'''

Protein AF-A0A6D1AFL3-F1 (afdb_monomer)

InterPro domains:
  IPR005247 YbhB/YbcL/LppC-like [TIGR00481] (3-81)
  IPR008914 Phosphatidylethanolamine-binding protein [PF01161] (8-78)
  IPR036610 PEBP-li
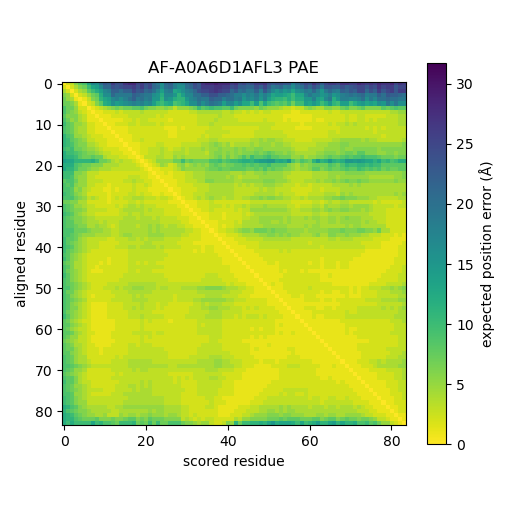ke superfamily [G3DSA:3.90.280.10] (1-83)
  IPR036610 PEBP-like superfamily [SSF49777] (10-78)

Mean predicted aligned error: 4.29 Å

Solvent-accessible surface area (backbone atoms only — not comparable to full-atom values): 5442 Å² total; per-residue (Å²): 123,94,68,66,86,77,58,85,36,43,44,40,76,44,56,35,84,89,62,67,51,84,50,64,86,63,20,37,35,95,75,77,89,76,52,90,85,48,68,39,82,42,78,53,74,49,77,43,60,83,64,87,72,96,75,57,73,51,36,49,69,67,56,54,51,62,69,42,63,92,34,65,76,47,71,59,71,49,83,42,81,42,72,105

Structure (mmCIF, N/CA/C/O backbone):
data_AF-A0A6D1AFL3-F1
#
_entry.id   AF-A0A6D1AFL3-F1
#
loop_
_atom_site.group_PDB
_atom_site.id
_atom_site.type_symbol
_atom_site.label_atom_id
_atom_site.label_alt_id
_atom_site.label_comp_id
_atom_site.label_asym_id
_atom_site.label_entity_id
_at
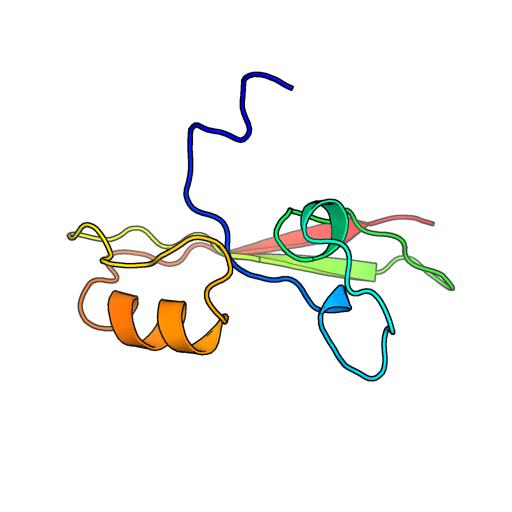om_site.label_seq_id
_atom_site.pdbx_PDB_ins_code
_atom_site.Cartn_x
_atom_site.Cartn_y
_atom_site.Cartn_z
_atom_site.occupancy
_atom_site.B_iso_or_equiv
_atom_site.auth_seq_id
_atom_site.auth_comp_id
_atom_site.auth_asym_id
_atom_site.auth_atom_id
_atom_site.pdbx_PDB_model_num
ATOM 1 N N . GLU A 1 1 ? -14.454 -4.009 -16.433 1.00 50.66 1 GLU A N 1
ATOM 2 C CA . GLU A 1 1 ? -14.414 -2.588 -16.023 1.00 50.66 1 GLU A CA 1
ATOM 3 C C . GLU A 1 1 ? -15.350 -2.260 -14.855 1.00 50.66 1 GLU A C 1
ATOM 5 O O . GLU A 1 1 ? -14.905 -1.542 -13.979 1.00 50.66 1 GLU A O 1
ATOM 10 N N . GLU A 1 2 ? -16.538 -2.870 -14.727 1.00 48.03 2 GLU A N 1
ATOM 11 C CA . GLU A 1 2 ? -17.554 -2.652 -13.655 1.00 48.03 2 GLU A CA 1
ATOM 12 C C . GLU A 1 2 ? -17.125 -2.733 -12.164 1.00 48.03 2 GLU A C 1
ATOM 14 O O . GLU A 1 2 ? -17.954 -2.547 -11.280 1.00 48.03 2 GLU A O 1
ATOM 19 N N . ARG A 1 3 ? -15.868 -3.051 -11.829 1.00 53.41 3 ARG A N 1
ATOM 20 C CA . ARG A 1 3 ? -15.431 -3.296 -10.434 1.00 53.41 3 ARG A CA 1
ATOM 21 C C . ARG A 1 3 ? -14.595 -2.164 -9.833 1.00 53.41 3 ARG A C 1
ATOM 23 O O . ARG A 1 3 ? -14.335 -2.201 -8.635 1.00 53.41 3 ARG A O 1
ATOM 30 N N . GLN A 1 4 ? -14.154 -1.202 -10.644 1.00 54.50 4 GLN A N 1
ATOM 31 C CA . GLN A 1 4 ? -13.290 -0.104 -10.189 1.00 54.50 4 GLN A CA 1
ATOM 32 C C . GLN A 1 4 ? -14.061 0.987 -9.435 1.00 54.50 4 GLN A C 1
ATOM 34 O O . GLN A 1 4 ? -13.464 1.693 -8.629 1.00 54.50 4 GLN A O 1
ATOM 39 N N . ASP A 1 5 ? -
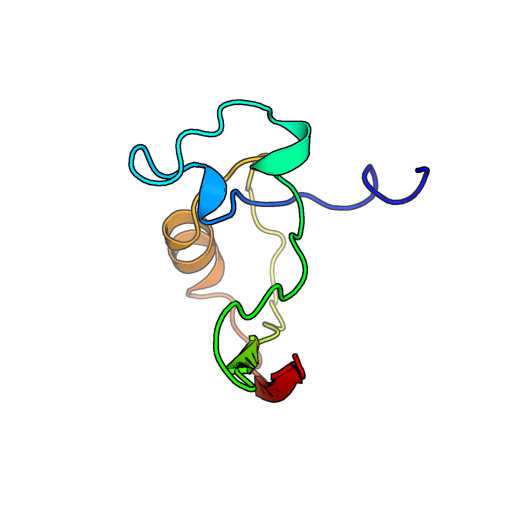15.381 1.040 -9.611 1.00 58.53 5 ASP A N 1
ATOM 40 C CA . ASP A 1 5 ? -16.267 2.019 -8.970 1.00 58.53 5 ASP A CA 1
ATOM 41 C C . ASP A 1 5 ? -16.651 1.621 -7.531 1.00 58.53 5 ASP A C 1
ATOM 43 O O . ASP A 1 5 ? -17.306 2.380 -6.822 1.00 58.53 5 ASP A O 1
ATOM 47 N N . LEU A 1 6 ? -16.271 0.413 -7.092 1.00 71.94 6 LEU A N 1
ATOM 48 C CA . LEU A 1 6 ? -16.700 -0.164 -5.813 1.00 71.94 6 LEU A CA 1
ATOM 49 C C . LEU A 1 6 ? -15.777 0.178 -4.634 1.00 71.94 6 LEU A C 1
ATOM 51 O O . LEU A 1 6 ? -16.122 -0.144 -3.500 1.00 71.94 6 LEU A O 1
ATOM 55 N N . MET A 1 7 ? -14.609 0.789 -4.872 1.00 86.31 7 MET A N 1
ATOM 56 C CA . MET A 1 7 ? -13.671 1.148 -3.802 1.00 86.31 7 MET A CA 1
ATOM 57 C C . MET A 1 7 ? -12.883 2.425 -4.100 1.00 86.31 7 MET A C 1
ATOM 59 O O . MET A 1 7 ? -12.498 2.692 -5.238 1.00 86.31 7 MET A O 1
ATOM 63 N N . ILE A 1 8 ? -12.595 3.184 -3.043 1.00 91.81 8 ILE A N 1
ATOM 64 C CA . ILE A 1 8 ? -11.730 4.364 -3.092 1.00 91.81 8 ILE A CA 1
ATOM 65 C C . ILE A 1 8 ? -10.276 3.890 -3.204 1.00 91.81 8 ILE A C 1
ATOM 67 O O . ILE A 1 8 ? -9.817 3.092 -2.390 1.00 91.81 8 ILE A O 1
ATOM 71 N N . GLN A 1 9 ? -9.553 4.374 -4.214 1.00 93.00 9 GLN A N 1
ATOM 72 C CA . GLN A 1 9 ? -8.152 4.023 -4.461 1.00 93.00 9 GLN A CA 1
ATOM 73 C C . GLN A 1 9 ? -7.258 5.252 -4.317 1.00 93.00 9 GLN A C 1
ATOM 75 O O . GLN A 1 9 ? -7.622 6.346 -4.749 1.00 93.00 9 GLN A O 1
ATOM 80 N N . GLY A 1 10 ? -6.088 5.053 -3.715 1.00 94.25 10 GLY A N 1
ATOM 81 C CA . GLY A 1 10 ? -5.043 6.066 -3.641 1.00 94.25 10 GLY A CA 1
ATOM 82 C C . GLY A 1 10 ? -4.226 6.144 -4.927 1.00 94.25 10 GLY A C 1
ATOM 83 O O . GLY A 1 10 ? -4.428 5.382 -5.876 1.00 94.25 10 GLY A O 1
ATOM 84 N N . GLN A 1 11 ? -3.267 7.059 -4.944 1.00 94.25 11 GLN A N 1
ATOM 85 C CA . GLN A 1 11 ? -2.297 7.166 -6.027 1.00 94.25 11 GLN A CA 1
ATOM 86 C C . GLN A 1 11 ? -1.102 6.217 -5.850 1.00 94.25 11 GLN A C 1
ATOM 88 O O . GLN A 1 11 ? -0.602 6.003 -4.744 1.00 94.25 11 GLN A O 1
ATOM 93 N N . ASN A 1 12 ? -0.606 5.680 -6.962 1.00 94.75 12 ASN A N 1
ATOM 94 C CA . ASN A 1 12 ? 0.598 4.853 -7.014 1.00 94.75 12 ASN A CA 1
ATOM 95 C C . ASN A 1 12 ? 1.849 5.679 -7.390 1.00 94.75 12 ASN A C 1
ATOM 97 O O . ASN A 1 12 ? 1.784 6.876 -7.676 1.00 94.75 12 ASN A O 1
ATOM 101 N N . SER A 1 13 ? 3.013 5.028 -7.425 1.00 93.69 13 SER A N 1
ATOM 102 C CA . SER A 1 13 ? 4.301 5.689 -7.679 1.00 93.69 13 SER A CA 1
ATOM 103 C C . SER A 1 13 ? 4.463 6.289 -9.084 1.00 93.69 13 SER A C 1
ATOM 105 O O . SER A 1 13 ? 5.366 7.106 -9.272 1.00 93.69 13 SER A O 1
ATOM 107 N N . PHE A 1 14 ? 3.609 5.958 -10.064 1.00 93.50 14 PHE A N 1
ATOM 108 C CA . PHE A 1 14 ? 3.641 6.600 -11.387 1.00 93.50 14 PHE A CA 1
ATOM 109 C C . PHE A 1 14 ? 3.225 8.073 -11.347 1.00 93.50 14 PHE A C 1
ATOM 111 O O . PHE A 1 14 ? 3.580 8.811 -12.264 1.00 93.50 14 PHE A O 1
ATOM 118 N N . ALA A 1 15 ? 2.546 8.511 -10.280 1.00 92.31 15 ALA A N 1
ATOM 119 C CA . ALA A 1 15 ? 2.263 9.924 -10.018 1.00 92.31 15 ALA A CA 1
ATOM 120 C C . ALA A 1 15 ? 3.531 10.748 -9.720 1.00 92.31 15 ALA A C 1
ATOM 122 O O . ALA A 1 15 ? 3.486 11.977 -9.679 1.00 92.31 15 ALA A O 1
ATOM 123 N N . SER A 1 16 ? 4.670 10.091 -9.469 1.0
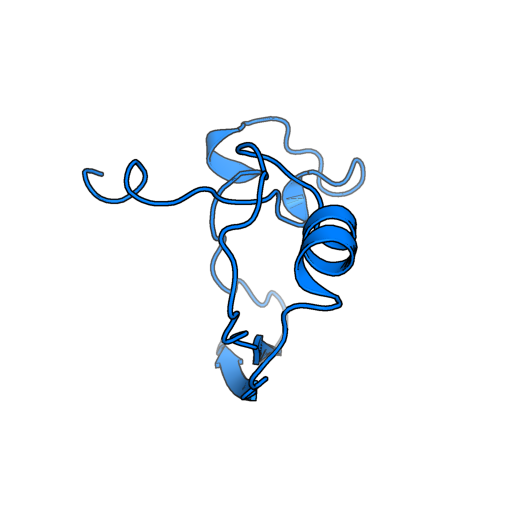0 90.88 16 SER A N 1
ATOM 124 C CA . SER A 1 16 ? 5.931 10.782 -9.224 1.00 90.88 16 SER A CA 1
ATOM 125 C C . SER A 1 16 ? 6.337 11.618 -10.445 1.00 90.88 16 SER A C 1
ATOM 127 O O . SER A 1 16 ? 6.349 11.091 -11.563 1.00 90.88 16 SER A O 1
ATOM 129 N N . PRO A 1 17 ? 6.810 12.865 -10.253 1.00 88.75 17 PRO A N 1
ATOM 130 C CA . PRO A 1 17 ? 7.414 13.652 -11.329 1.00 88.75 17 PRO A CA 1
ATOM 131 C C . PRO A 1 17 ? 8.572 12.936 -12.043 1.00 88.75 17 PRO A C 1
ATOM 133 O O . PRO A 1 17 ? 8.888 13.265 -13.181 1.00 88.75 17 PRO A O 1
ATOM 136 N N . LEU A 1 18 ? 9.199 11.949 -11.388 1.00 91.19 18 LEU A N 1
ATOM 137 C CA . LEU A 1 18 ? 10.268 11.126 -11.960 1.00 91.19 18 LEU A CA 1
ATOM 138 C C . LEU A 1 18 ? 9.752 10.017 -12.891 1.00 91.19 18 LEU A C 1
ATOM 140 O O . LEU A 1 18 ? 10.493 9.570 -13.761 1.00 91.19 18 LEU A O 1
ATOM 144 N N . ALA A 1 19 ? 8.512 9.560 -12.700 1.00 86.88 19 ALA A N 1
ATOM 145 C CA . ALA A 1 19 ? 7.881 8.529 -13.524 1.00 86.88 19 ALA A CA 1
ATOM 146 C C . ALA A 1 19 ? 7.140 9.129 -14.733 1.00 86.88 19 ALA A C 1
ATOM 148 O O . ALA A 1 19 ? 7.016 8.475 -15.766 1.00 86.88 19 ALA A O 1
ATOM 149 N N . GLY A 1 20 ? 6.687 10.384 -14.621 1.00 80.62 20 GLY A N 1
ATOM 150 C CA . GLY A 1 20 ? 6.241 11.198 -15.755 1.00 80.62 20 GLY A CA 1
ATOM 151 C C . GLY A 1 20 ? 4.828 10.913 -16.273 1.00 80.62 20 GLY A C 1
ATOM 152 O O . GLY A 1 20 ? 4.462 11.449 -17.319 1.00 80.62 20 GLY A O 1
ATOM 153 N N . SER A 1 21 ? 4.024 10.104 -15.574 1.00 87.75 21 SER A N 1
ATOM 154 C CA . SER A 1 21 ? 2.619 9.892 -15.938 1.00 87.75 21 SER A CA 1
ATOM 155 C C . SER A 1 21 ? 1.710 10.925 -15.275 1.00 87.75 21 SER A C 1
ATOM 157 O O . SER A 1 21 ? 1.839 11.201 -14.087 1.00 87.75 21 SER A O 1
ATOM 159 N N . ASN A 1 22 ? 0.752 11.453 -16.039 1.00 87.62 22 ASN A N 1
ATOM 160 C CA . ASN A 1 22 ? -0.313 12.335 -15.543 1.00 87.62 22 ASN A CA 1
ATOM 161 C C . ASN A 1 22 ? -1.719 11.770 -15.825 1.00 87.62 22 ASN A C 1
ATOM 163 O O . ASN A 1 22 ? -2.707 12.468 -15.618 1.00 87.62 22 ASN A O 1
ATOM 167 N N . ASP A 1 23 ? -1.825 10.543 -16.347 1.00 90.19 23 ASP A N 1
ATOM 168 C CA . ASP A 1 23 ? -3.114 9.922 -16.673 1.00 90.19 23 ASP A CA 1
ATOM 169 C C . ASP A 1 23 ? -3.746 9.315 -15.407 1.00 90.19 23 ASP A C 1
ATOM 171 O O . ASP A 1 23 ? -3.190 8.346 -14.877 1.00 90.19 23 ASP A O 1
ATOM 175 N N . PRO A 1 24 ? -4.913 9.803 -14.931 1.00 86.38 24 PRO A N 1
ATOM 176 C CA . PRO A 1 24 ? -5.598 9.246 -13.763 1.00 86.38 24 PRO A CA 1
ATOM 177 C C . PRO A 1 24 ? -5.908 7.750 -13.879 1.00 86.38 24 PRO A C 1
ATOM 179 O O . PRO A 1 24 ? -5.944 7.058 -12.863 1.00 86.38 24 PRO A O 1
ATOM 182 N N . LYS A 1 25 ? -6.085 7.224 -15.101 1.00 86.81 25 LYS A N 1
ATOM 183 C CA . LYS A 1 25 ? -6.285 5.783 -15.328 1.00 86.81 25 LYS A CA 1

'''

WHAT TO WORK ON =
Your answer should be the lines of the listing above between the line holding "ATOM 125 C C" and the line holding "ATOM 153 N N", inclusive, restated word for word and alone.

RESPONSE TO THIS TASK =
ATOM 125 C C . SER A 1 16 ? 6.337 11.618 -10.445 1.00 90.88 16 SER A C 1
ATOM 127 O O . SER A 1 16 ? 6.349 11.091 -11.563 1.00 90.88 16 SER A O 1
ATOM 129 N N . PRO A 1 17 ? 6.810 12.865 -10.253 1.00 88.75 17 PRO A N 1
ATOM 130 C CA . PRO A 1 17 ? 7.414 13.652 -11.329 1.00 88.75 17 PRO A CA 1
ATOM 131 C C . PRO A 1 17 ? 8.572 12.936 -12.043 1.00 88.75 17 PRO A C 1
ATOM 133 O O . PRO A 1 17 ? 8.888 13.265 -13.181 1.00 88.75 17 PRO A O 1
ATOM 136 N N . LEU A 1 18 ? 9.199 11.949 -11.388 1.00 91.19 18 LEU A N 1
ATOM 137 C CA . LEU A 1 18 ? 10.268 11.126 -11.960 1.00 91.19 18 LEU A CA 1
ATOM 138 C C . LEU A 1 18 ? 9.752 10.017 -12.891 1.00 91.19 18 LEU A C 1
ATOM 140 O O . LEU A 1 18 ? 10.493 9.570 -13.761 1.00 91.19 18 LEU A O 1
ATOM 144 N N . ALA A 1 19 ? 8.512 9.560 -12.700 1.00 86.88 19 ALA A N 1
ATOM 145 C CA . ALA A 1 19 ? 7.881 8.529 -13.524 1.00 86.88 19 ALA A CA 1
ATOM 146 C C . ALA A 1 19 ? 7.140 9.129 -14.733 1.00 86.88 19 ALA A C 1
ATOM 148 O O . ALA A 1 19 ? 7.016 8.475 -15.766 1.00 86.88 19 ALA A O 1
ATOM 149 N N . GLY A 1 20 ? 6.687 10.384 -14.621 1.00 80.62 20 GLY A N 1
ATOM 150 C CA . GLY A 1 20 ? 6.241 11.198 -15.755 1.00 80.62 20 GLY A CA 1
ATOM 151 C C . GLY A 1 20 ? 4.828 10.913 -16.273 1.00 80.62 20 GLY A C 1
ATOM 152 O O . GLY A 1 20 ? 4.462 11.449 -17.319 1.00 80.62 20 GLY A O 1
ATOM 153 N N . SER A 1 21 ? 4.024 10.104 -15.574 1.00 87.75 21 SER A N 1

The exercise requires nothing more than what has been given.